I suggest setting hard boundaries that YOU are comfortable with and make them stick. I read a blog about a woman who gave in to her husband's kinks against her will and they ended up with a total mess. She ended up cheating and hated herself and was going into deep depression...

Be true to yourself.


----------



## EnjoliWoman (Jul 2, 2012)

Interesting to see his reaction to the appointment. A real NPD will leave after the appointment and tell you that the counselor is wrong, unqualified, doesn't understand, etc. once he is not validated by the counselor.


----------



## somethingelse (Jun 20, 2012)

thatbpguy said:


> I suggest setting hard boundaries that YOU are comfortable with and make them stick. I read a blog about a woman who gave in to her husband's kinks against her will and they ended up with a total mess. She ended up cheating and hated herself and was going into deep depression...
> 
> Be true to yourself.


Yep, this is what will happen. Bit by bit, things will start getting more and more serious and kinky. It'll go way too far. Like a nuclear bomb being built and then in the end being dropped on your life. You're dignity will be smashed to pieces, and your M will never be the same again (if you're still married in the end). 

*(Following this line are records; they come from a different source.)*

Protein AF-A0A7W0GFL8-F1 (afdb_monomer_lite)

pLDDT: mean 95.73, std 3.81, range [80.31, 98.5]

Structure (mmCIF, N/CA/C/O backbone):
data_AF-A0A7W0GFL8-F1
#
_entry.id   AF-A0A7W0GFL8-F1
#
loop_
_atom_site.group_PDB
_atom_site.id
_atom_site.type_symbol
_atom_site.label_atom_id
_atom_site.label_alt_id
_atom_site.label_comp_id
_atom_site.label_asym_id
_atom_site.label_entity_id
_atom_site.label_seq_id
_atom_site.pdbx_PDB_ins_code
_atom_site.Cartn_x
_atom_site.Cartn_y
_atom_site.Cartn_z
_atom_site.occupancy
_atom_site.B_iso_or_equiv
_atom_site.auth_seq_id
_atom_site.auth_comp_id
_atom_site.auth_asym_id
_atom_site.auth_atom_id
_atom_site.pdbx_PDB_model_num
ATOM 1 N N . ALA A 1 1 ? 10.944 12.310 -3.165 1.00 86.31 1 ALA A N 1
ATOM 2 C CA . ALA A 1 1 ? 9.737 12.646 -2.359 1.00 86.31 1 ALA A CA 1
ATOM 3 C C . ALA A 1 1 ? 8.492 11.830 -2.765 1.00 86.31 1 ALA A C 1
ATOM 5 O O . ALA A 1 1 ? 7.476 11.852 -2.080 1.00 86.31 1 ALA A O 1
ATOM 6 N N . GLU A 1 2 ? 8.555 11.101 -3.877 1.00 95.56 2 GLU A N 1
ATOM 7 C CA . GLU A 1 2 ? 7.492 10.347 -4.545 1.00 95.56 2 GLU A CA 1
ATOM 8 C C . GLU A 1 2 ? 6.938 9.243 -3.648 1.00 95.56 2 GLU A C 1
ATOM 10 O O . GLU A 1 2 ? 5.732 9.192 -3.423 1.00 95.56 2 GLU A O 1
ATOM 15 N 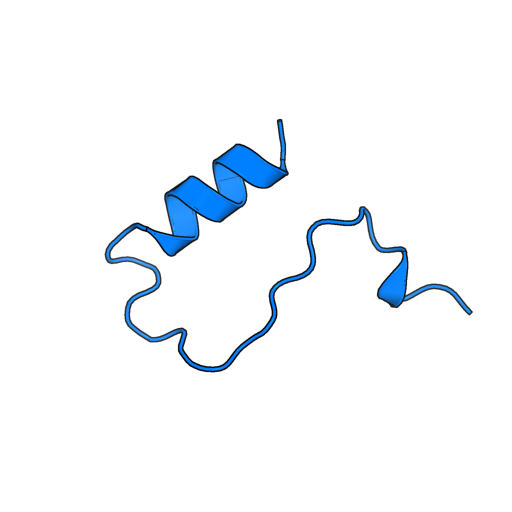N . PHE A 1 3 ? 7.828 8.437 -3.060 1.00 96.31 3 PHE A N 1
ATOM 16 C CA . PHE A 1 3 ? 7.450 7.331 -2.181 1.00 96.31 3 PHE A CA 1
ATOM 17 C C . PHE A 1 3 ? 6.584 7.788 -1.003 1.00 96.31 3 PHE A C 1
ATOM 19 O O . PHE A 1 3 ? 5.544 7.199 -0.742 1.00 96.31 3 PHE A O 1
ATOM 26 N N . GLY A 1 4 ? 6.960 8.882 -0.333 1.00 97.38 4 GLY A N 1
ATOM 27 C CA . GLY A 1 4 ? 6.201 9.407 0.806 1.00 97.38 4 GLY A CA 1
ATOM 28 C C . GLY A 1 4 ? 4.788 9.861 0.429 1.00 97.38 4 GLY A C 1
ATOM 29 O O . GLY A 1 4 ? 3.850 9.620 1.181 1.00 97.38 4 GLY A O 1
ATOM 30 N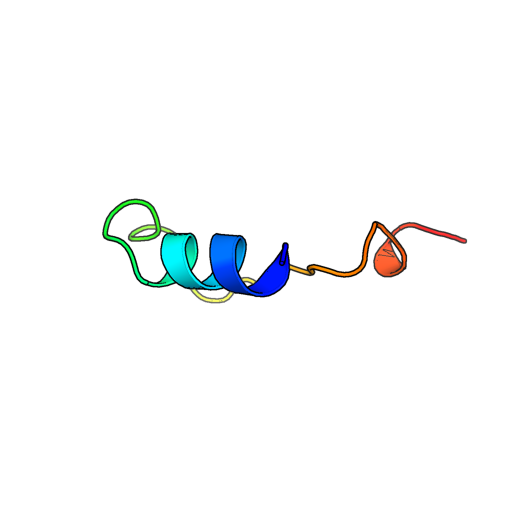 N . ARG A 1 5 ? 4.609 10.454 -0.760 1.00 98.00 5 ARG A N 1
ATOM 31 C CA . ARG A 1 5 ? 3.277 10.832 -1.266 1.00 98.00 5 ARG A CA 1
ATOM 32 C C . ARG A 1 5 ? 2.412 9.606 -1.543 1.00 98.00 5 ARG A C 1
ATOM 34 O O . ARG A 1 5 ? 1.239 9.596 -1.181 1.00 98.00 5 ARG A O 1
ATOM 41 N N . VAL A 1 6 ? 2.996 8.568 -2.142 1.00 97.75 6 VAL A N 1
ATOM 42 C CA . VAL A 1 6 ? 2.294 7.302 -2.396 1.00 97.75 6 VAL A CA 1
ATOM 43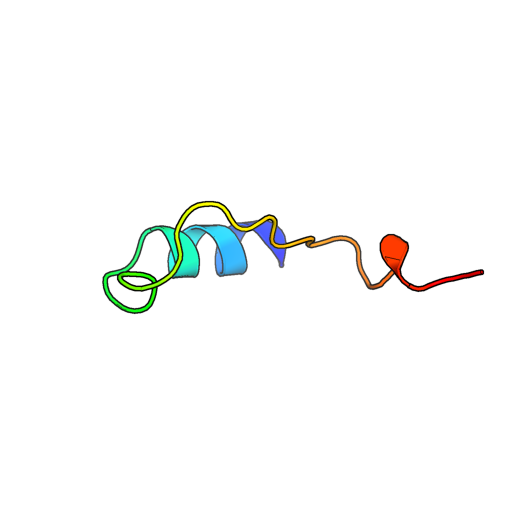 C C . VAL A 1 6 ? 1.946 6.602 -1.081 1.00 97.75 6 VAL A C 1
ATOM 45 O O . VAL A 1 6 ? 0.811 6.171 -0.909 1.00 97.75 6 VAL A O 1
ATOM 48 N N . ALA A 1 7 ? 2.867 6.564 -0.115 1.00 97.50 7 ALA A N 1
ATOM 49 C CA . ALA A 1 7 ? 2.613 6.005 1.211 1.00 97.50 7 ALA A CA 1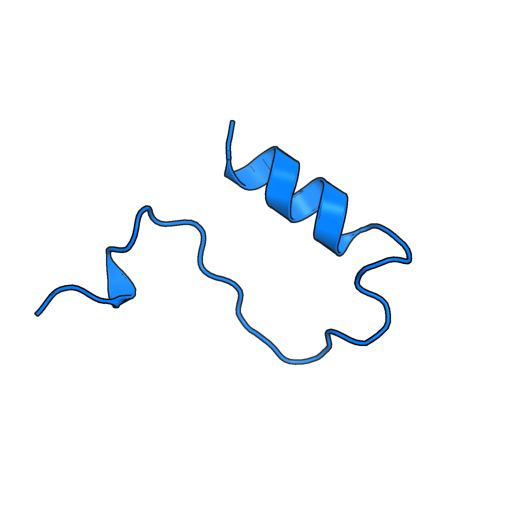
ATOM 50 C C . ALA A 1 7 ? 1.491 6.758 1.946 1.00 97.50 7 ALA A C 1
ATOM 52 O O . ALA A 1 7 ? 0.591 6.131 2.498 1.00 97.50 7 ALA A O 1
ATOM 53 N N . ALA A 1 8 ? 1.492 8.094 1.896 1.00 98.12 8 ALA A N 1
ATOM 54 C CA . ALA A 1 8 ? 0.428 8.910 2.478 1.00 98.12 8 ALA A CA 1
ATOM 55 C C . ALA A 1 8 ? -0.944 8.620 1.843 1.00 98.12 8 ALA A C 1
ATOM 57 O O . ALA A 1 8 ? -1.939 8.532 2.558 1.00 98.12 8 ALA A O 1
ATOM 58 N N . PHE A 1 9 ? -1.004 8.420 0.522 1.00 97.81 9 PHE A N 1
ATOM 59 C CA . PHE A 1 9 ? -2.232 8.001 -0.157 1.00 97.81 9 PHE A CA 1
ATOM 60 C C . PHE A 1 9 ? -2.700 6.613 0.302 1.00 97.81 9 PHE A C 1
ATOM 62 O O . PHE A 1 9 ? -3.871 6.457 0.651 1.00 97.81 9 PHE A O 1
ATOM 69 N N . LEU A 1 10 ? -1.797 5.626 0.350 1.00 97.69 10 LEU A N 1
ATOM 70 C CA . LEU A 1 10 ? -2.124 4.252 0.753 1.00 97.69 10 LEU A CA 1
ATOM 71 C C . LEU A 1 10 ? -2.627 4.156 2.200 1.00 97.69 10 LEU A C 1
ATOM 73 O O . LEU A 1 10 ? -3.445 3.297 2.505 1.00 97.69 10 LEU A O 1
ATOM 77 N N . LEU A 1 11 ? -2.171 5.049 3.080 1.00 97.88 11 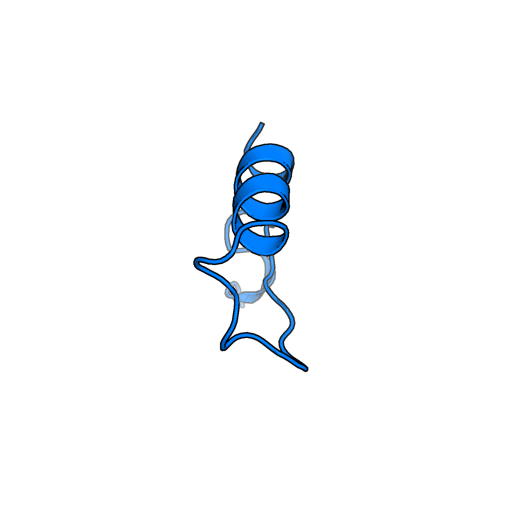LEU A N 1
ATOM 78 C CA . LEU A 1 11 ? -2.622 5.129 4.472 1.00 97.88 11 LEU A CA 1
ATOM 79 C C . LEU A 1 11 ? -3.917 5.943 4.653 1.00 97.88 11 LEU A C 1
ATOM 81 O O . LEU A 1 11 ? -4.400 6.089 5.775 1.00 97.88 11 LEU A O 1
ATOM 85 N N . SER A 1 12 ? -4.486 6.485 3.574 1.00 98.50 12 SER A N 1
ATOM 86 C CA . SER A 1 12 ? -5.717 7.277 3.615 1.00 98.50 12 SER A CA 1
ATOM 87 C C . SER A 1 12 ? -6.970 6.438 3.299 1.00 98.50 12 SER A C 1
ATOM 89 O O . SER A 1 12 ? -6.876 5.408 2.628 1.00 98.50 12 SER A O 1
ATOM 91 N N . PRO A 1 13 ? -8.181 6.907 3.664 1.00 98.19 13 PRO A N 1
ATOM 92 C CA . PRO A 1 13 ? -9.438 6.244 3.294 1.00 98.19 13 PRO A CA 1
ATOM 93 C C . PRO A 1 13 ? -9.661 6.099 1.780 1.00 98.19 13 PRO A C 1
ATOM 95 O O . PRO A 1 13 ? -10.420 5.231 1.344 1.00 98.19 13 PRO A O 1
ATOM 98 N N . ALA A 1 14 ? -8.998 6.927 0.966 1.00 98.31 14 ALA A N 1
ATOM 99 C CA . ALA A 1 14 ? -9.106 6.866 -0.489 1.00 98.31 14 ALA A CA 1
ATOM 100 C C . ALA A 1 14 ? -8.559 5.548 -1.069 1.00 98.31 14 ALA A C 1
ATOM 102 O O . ALA A 1 14 ? -8.966 5.145 -2.156 1.00 98.31 14 ALA A O 1
ATOM 103 N N . ALA A 1 15 ? -7.686 4.851 -0.335 1.00 98.31 15 ALA A N 1
ATOM 104 C CA . ALA A 1 15 ? -7.144 3.552 -0.716 1.00 98.31 15 ALA A CA 1
ATOM 105 C C . ALA A 1 15 ? -7.957 2.359 -0.168 1.00 98.31 15 ALA A C 1
ATOM 107 O O . ALA A 1 15 ? -7.505 1.225 -0.274 1.00 98.31 15 ALA A O 1
ATOM 108 N N . SER A 1 16 ? -9.157 2.575 0.390 1.00 98.25 16 SER A N 1
ATOM 109 C CA . SER A 1 16 ? -9.954 1.535 1.080 1.00 98.25 16 SER A CA 1
ATOM 11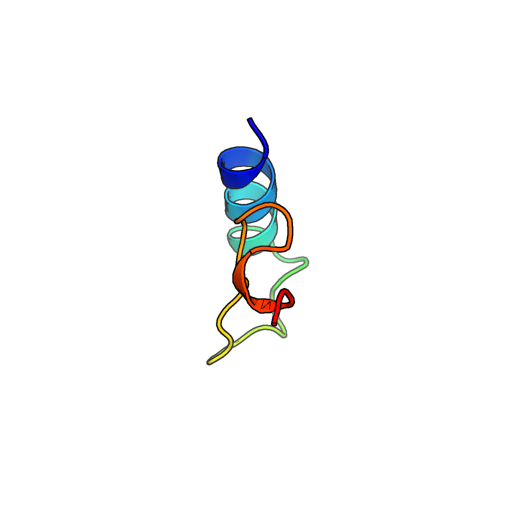0 C C . SER A 1 16 ? -10.307 0.299 0.240 1.00 98.25 16 SER A C 1
ATOM 112 O O . SER A 1 16 ? -10.550 -0.766 0.800 1.00 98.25 16 SER A O 1
ATOM 114 N N . TYR A 1 17 ? -10.295 0.414 -1.089 1.00 97.75 17 TYR A N 1
ATOM 115 C CA . TYR A 1 17 ? -10.536 -0.701 -2.013 1.00 97.75 17 TYR A CA 1
ATOM 116 C C . TYR A 1 17 ? -9.255 -1.384 -2.515 1.00 97.75 17 TYR A C 1
ATOM 118 O O . TYR A 1 17 ? -9.329 -2.333 -3.293 1.00 97.75 17 TYR A O 1
ATOM 126 N N . LEU A 1 18 ? -8.076 -0.910 -2.110 1.00 97.62 18 LEU A N 1
ATOM 127 C CA . LEU A 1 18 ? -6.796 -1.481 -2.510 1.00 97.62 18 LEU A CA 1
ATOM 128 C C . LEU A 1 18 ? -6.336 -2.485 -1.454 1.00 97.62 18 LEU A C 1
ATOM 130 O O . LEU A 1 18 ? -5.958 -2.121 -0.345 1.00 97.62 18 LEU A O 1
ATOM 134 N N . SER A 1 19 ? -6.338 -3.764 -1.816 1.00 96.75 19 SER A N 1
ATOM 135 C CA . SER A 1 19 ? -5.789 -4.841 -0.994 1.00 96.75 19 SER A CA 1
ATOM 136 C C . SER A 1 19 ? -5.127 -5.884 -1.885 1.00 96.75 19 SER A C 1
ATOM 138 O O . SER A 1 19 ? -5.579 -6.126 -3.003 1.00 96.75 19 SER A O 1
ATOM 140 N N . GLY A 1 20 ? -4.032 -6.477 -1.408 1.00 97.25 20 GLY A N 1
ATOM 141 C CA . GLY A 1 20 ? -3.306 -7.525 -2.134 1.00 97.25 20 GLY A CA 1
ATOM 142 C C . GLY A 1 20 ? -2.597 -7.060 -3.412 1.00 97.25 20 GLY A C 1
ATOM 143 O O . GLY A 1 20 ? -2.207 -7.895 -4.223 1.00 97.25 20 GLY A O 1
ATOM 144 N N . VAL A 1 21 ? -2.423 -5.750 -3.609 1.00 97.25 21 VAL A N 1
ATOM 145 C CA . VAL A 1 21 ? -1.744 -5.183 -4.782 1.00 97.25 21 VAL A CA 1
ATOM 146 C C . VAL A 1 21 ? -0.333 -4.717 -4.438 1.00 97.25 21 VAL A C 1
ATOM 148 O O . VAL A 1 21 ? -0.080 -4.214 -3.344 1.00 97.25 21 VAL A O 1
ATOM 151 N N . MET A 1 22 ? 0.582 -4.827 -5.400 1.00 95.75 22 MET A N 1
ATOM 152 C CA . MET A 1 22 ? 1.882 -4.160 -5.341 1.00 95.75 22 MET A CA 1
ATOM 153 C C . MET A 1 22 ? 1.843 -2.896 -6.198 1.00 95.75 22 MET A C 1
ATOM 155 O O . MET A 1 22 ? 1.569 -2.971 -7.394 1.00 95.75 22 MET A O 1
ATOM 159 N N . LEU A 1 23 ? 2.128 -1.743 -5.586 1.00 95.25 23 LEU A N 1
ATOM 160 C CA . LEU A 1 23 ? 2.208 -0.453 -6.270 1.00 95.25 23 LEU A CA 1
ATOM 161 C C . LEU A 1 23 ? 3.676 -0.005 -6.367 1.00 95.25 23 LEU A C 1
ATOM 163 O O . LEU A 1 23 ? 4.212 0.519 -5.387 1.00 95.25 23 LEU A O 1
ATOM 167 N N . PRO A 1 24 ? 4.351 -0.222 -7.509 1.00 95.81 24 PRO A N 1
ATOM 168 C CA . PRO A 1 24 ? 5.748 0.162 -7.660 1.00 95.81 24 PRO A CA 1
ATOM 169 C C . PRO A 1 24 ? 5.918 1.681 -7.775 1.00 95.81 24 PRO A C 1
ATOM 171 O O . PRO A 1 24 ? 5.155 2.363 -8.458 1.00 95.81 24 PRO A O 1
ATOM 174 N N . VAL A 1 25 ? 6.950 2.204 -7.108 1.00 96.38 25 VAL A N 1
ATOM 175 C CA . VAL A 1 25 ? 7.338 3.624 -7.124 1.00 96.38 25 VAL A CA 1
ATOM 176 C C . VAL A 1 25 ? 8.813 3.720 -7.511 1.00 96.38 25 VAL A C 1
ATOM 178 O O . VAL A 1 25 ? 9.673 4.043 -6.697 1.00 96.38 25 VAL A O 1
ATOM 181 N N . ASP A 1 26 ? 9.107 3.364 -8.756 1.00 95.31 26 ASP A N 1
ATOM 182 C CA . ASP A 1 26 ? 10.461 3.110 -9.265 1.00 95.31 26 ASP A CA 1
ATOM 183 C C . ASP A 1 26 ? 10.811 3.933 -10.519 1.00 95.31 26 ASP A C 1
ATOM 185 O O . ASP A 1 26 ? 11.834 3.697 -11.157 1.00 95.31 26 ASP A O 1
ATOM 189 N N . GLY A 1 27 ? 9.957 4.885 -10.905 1.00 94.19 27 GLY A N 1
ATOM 190 C CA . GLY A 1 27 ? 10.156 5.691 -12.113 1.00 94.19 27 GLY A CA 1
ATOM 191 C C . GLY A 1 27 ? 9.933 4.932 -13.426 1.00 94.19 27 GLY A C 1
ATOM 192 O O . GLY A 1 27 ? 10.357 5.414 -14.471 1.00 94.19 27 GLY A O 1
ATOM 193 N N . GLY A 1 28 ? 9.263 3.775 -13.396 1.00 94.38 28 GLY A N 1
ATOM 194 C CA . GLY A 1 28 ? 8.958 2.979 -14.588 1.00 94.38 28 GLY A CA 1
ATOM 195 C C . GLY A 1 28 ? 9.974 1.877 -14.880 1.00 94.38 28 GLY A C 1
ATOM 196 O O . GLY A 1 28 ? 9.895 1.255 -15.937 1.00 94.38 28 GLY A O 1
ATOM 197 N N . LEU A 1 29 ? 10.896 1.603 -13.954 1.00 95.69 29 LEU A N 1
ATOM 198 C CA . LEU A 1 29 ? 11.940 0.593 -14.121 1.00 95.69 29 LEU A CA 1
ATOM 199 C C . LEU A 1 29 ? 11.359 -0.794 -14.436 1.00 95.69 29 LEU A C 1
ATOM 201 O O . LEU A 1 29 ? 11.824 -1.452 -15.360 1.00 95.69 29 LEU A O 1
ATOM 205 N N . LEU A 1 30 ? 10.283 -1.197 -13.753 1.00 95.44 30 LEU A N 1
ATOM 206 C CA . LEU A 1 30 ? 9.585 -2.465 -14.008 1.00 95.44 30 LEU A CA 1
ATOM 207 C C . LEU A 1 30 ? 8.884 -2.565 -15.376 1.00 95.44 30 LEU A C 1
ATOM 209 O O . LEU A 1 30 ? 8.365 -3.627 -15.718 1.00 95.44 30 LEU A O 1
ATOM 213 N N . ARG A 1 31 ? 8.801 -1.478 -16.149 1.00 94.56 31 ARG A N 1
ATOM 214 C CA . ARG A 1 31 ? 8.157 -1.445 -17.475 1.00 94.56 31 ARG A CA 1
ATOM 215 C C . ARG A 1 31 ? 9.158 -1.339 -18.625 1.00 94.56 31 ARG A C 1
ATOM 217 O O . ARG A 1 31 ? 8.728 -1.284 -19.776 1.00 94.56 31 ARG A O 1
ATOM 224 N N . THR A 1 32 ? 10.451 -1.329 -18.323 1.00 87.62 32 THR A N 1
ATOM 225 C CA . THR A 1 32 ? 11.531 -1.295 -19.313 1.00 87.62 32 THR A CA 1
ATOM 226 C C . THR A 1 32 ? 11.943 -2.719 -19.685 1.00 87.62 32 THR A C 1
ATOM 228 O O . THR A 1 32 ? 11.975 -3.596 -18.821 1.00 87.62 32 THR A O 1
ATOM 231 N N . ILE A 1 33 ? 12.206 -2.942 -20.977 1.00 80.31 33 ILE A N 1
ATOM 232 C CA . ILE A 1 33 ? 12.712 -4.210 -21.527 1.00 80.31 33 ILE A CA 1
ATOM 233 C C . ILE A 1 33 ? 14.228 -4.331 -21.393 1.00 80.31 33 ILE A C 1
ATOM 235 O O . ILE A 1 33 ? 14.908 -3.283 -21.484 1.00 80.31 33 ILE A O 1
#

Radius of gyration: 11.19 Å; chains: 1; bounding box: 23×20×26 Å

Foldseek 3Di:
DQVVVVVVCCPDVVVVVDDPDDDDPDVCPVVDD

Sequence (33 aa):
AEFGRVAAFLLSPAASYLSGVMLPVDGGLLRTI

Secondary structure (DSSP, 8-state):
-HHHHHHHHHTSGGGTT--S-----STTGGG--

I say let him look like the pig, and keep yourself clean. If he decides that he still wants to pursue extramarital affairs, then he can have them. Just don't give in to his stupidity.


----------



## wifenumber2 (Jul 29, 2011)

Still going to IC. H still starts asking if we are going to go out and go to someplace kinky. I let him know in no uncertain terms "No third parties". So far I'm standing firm on this. I am initiating more and hoping that making things more interesting at home will lessen the requests for doing clubs etc.


----------



## thatbpguy (Dec 24, 2012)

wifenumber2 said:


> Still going to IC. H still starts asking if we are going to go out and go to someplace kinky. I let him know in no uncertain terms "No third parties". So far I'm standing firm on this. I am initiating more and hoping that making things more interesting at home will lessen the requests for doing clubs etc.


Be true to yourself.


----------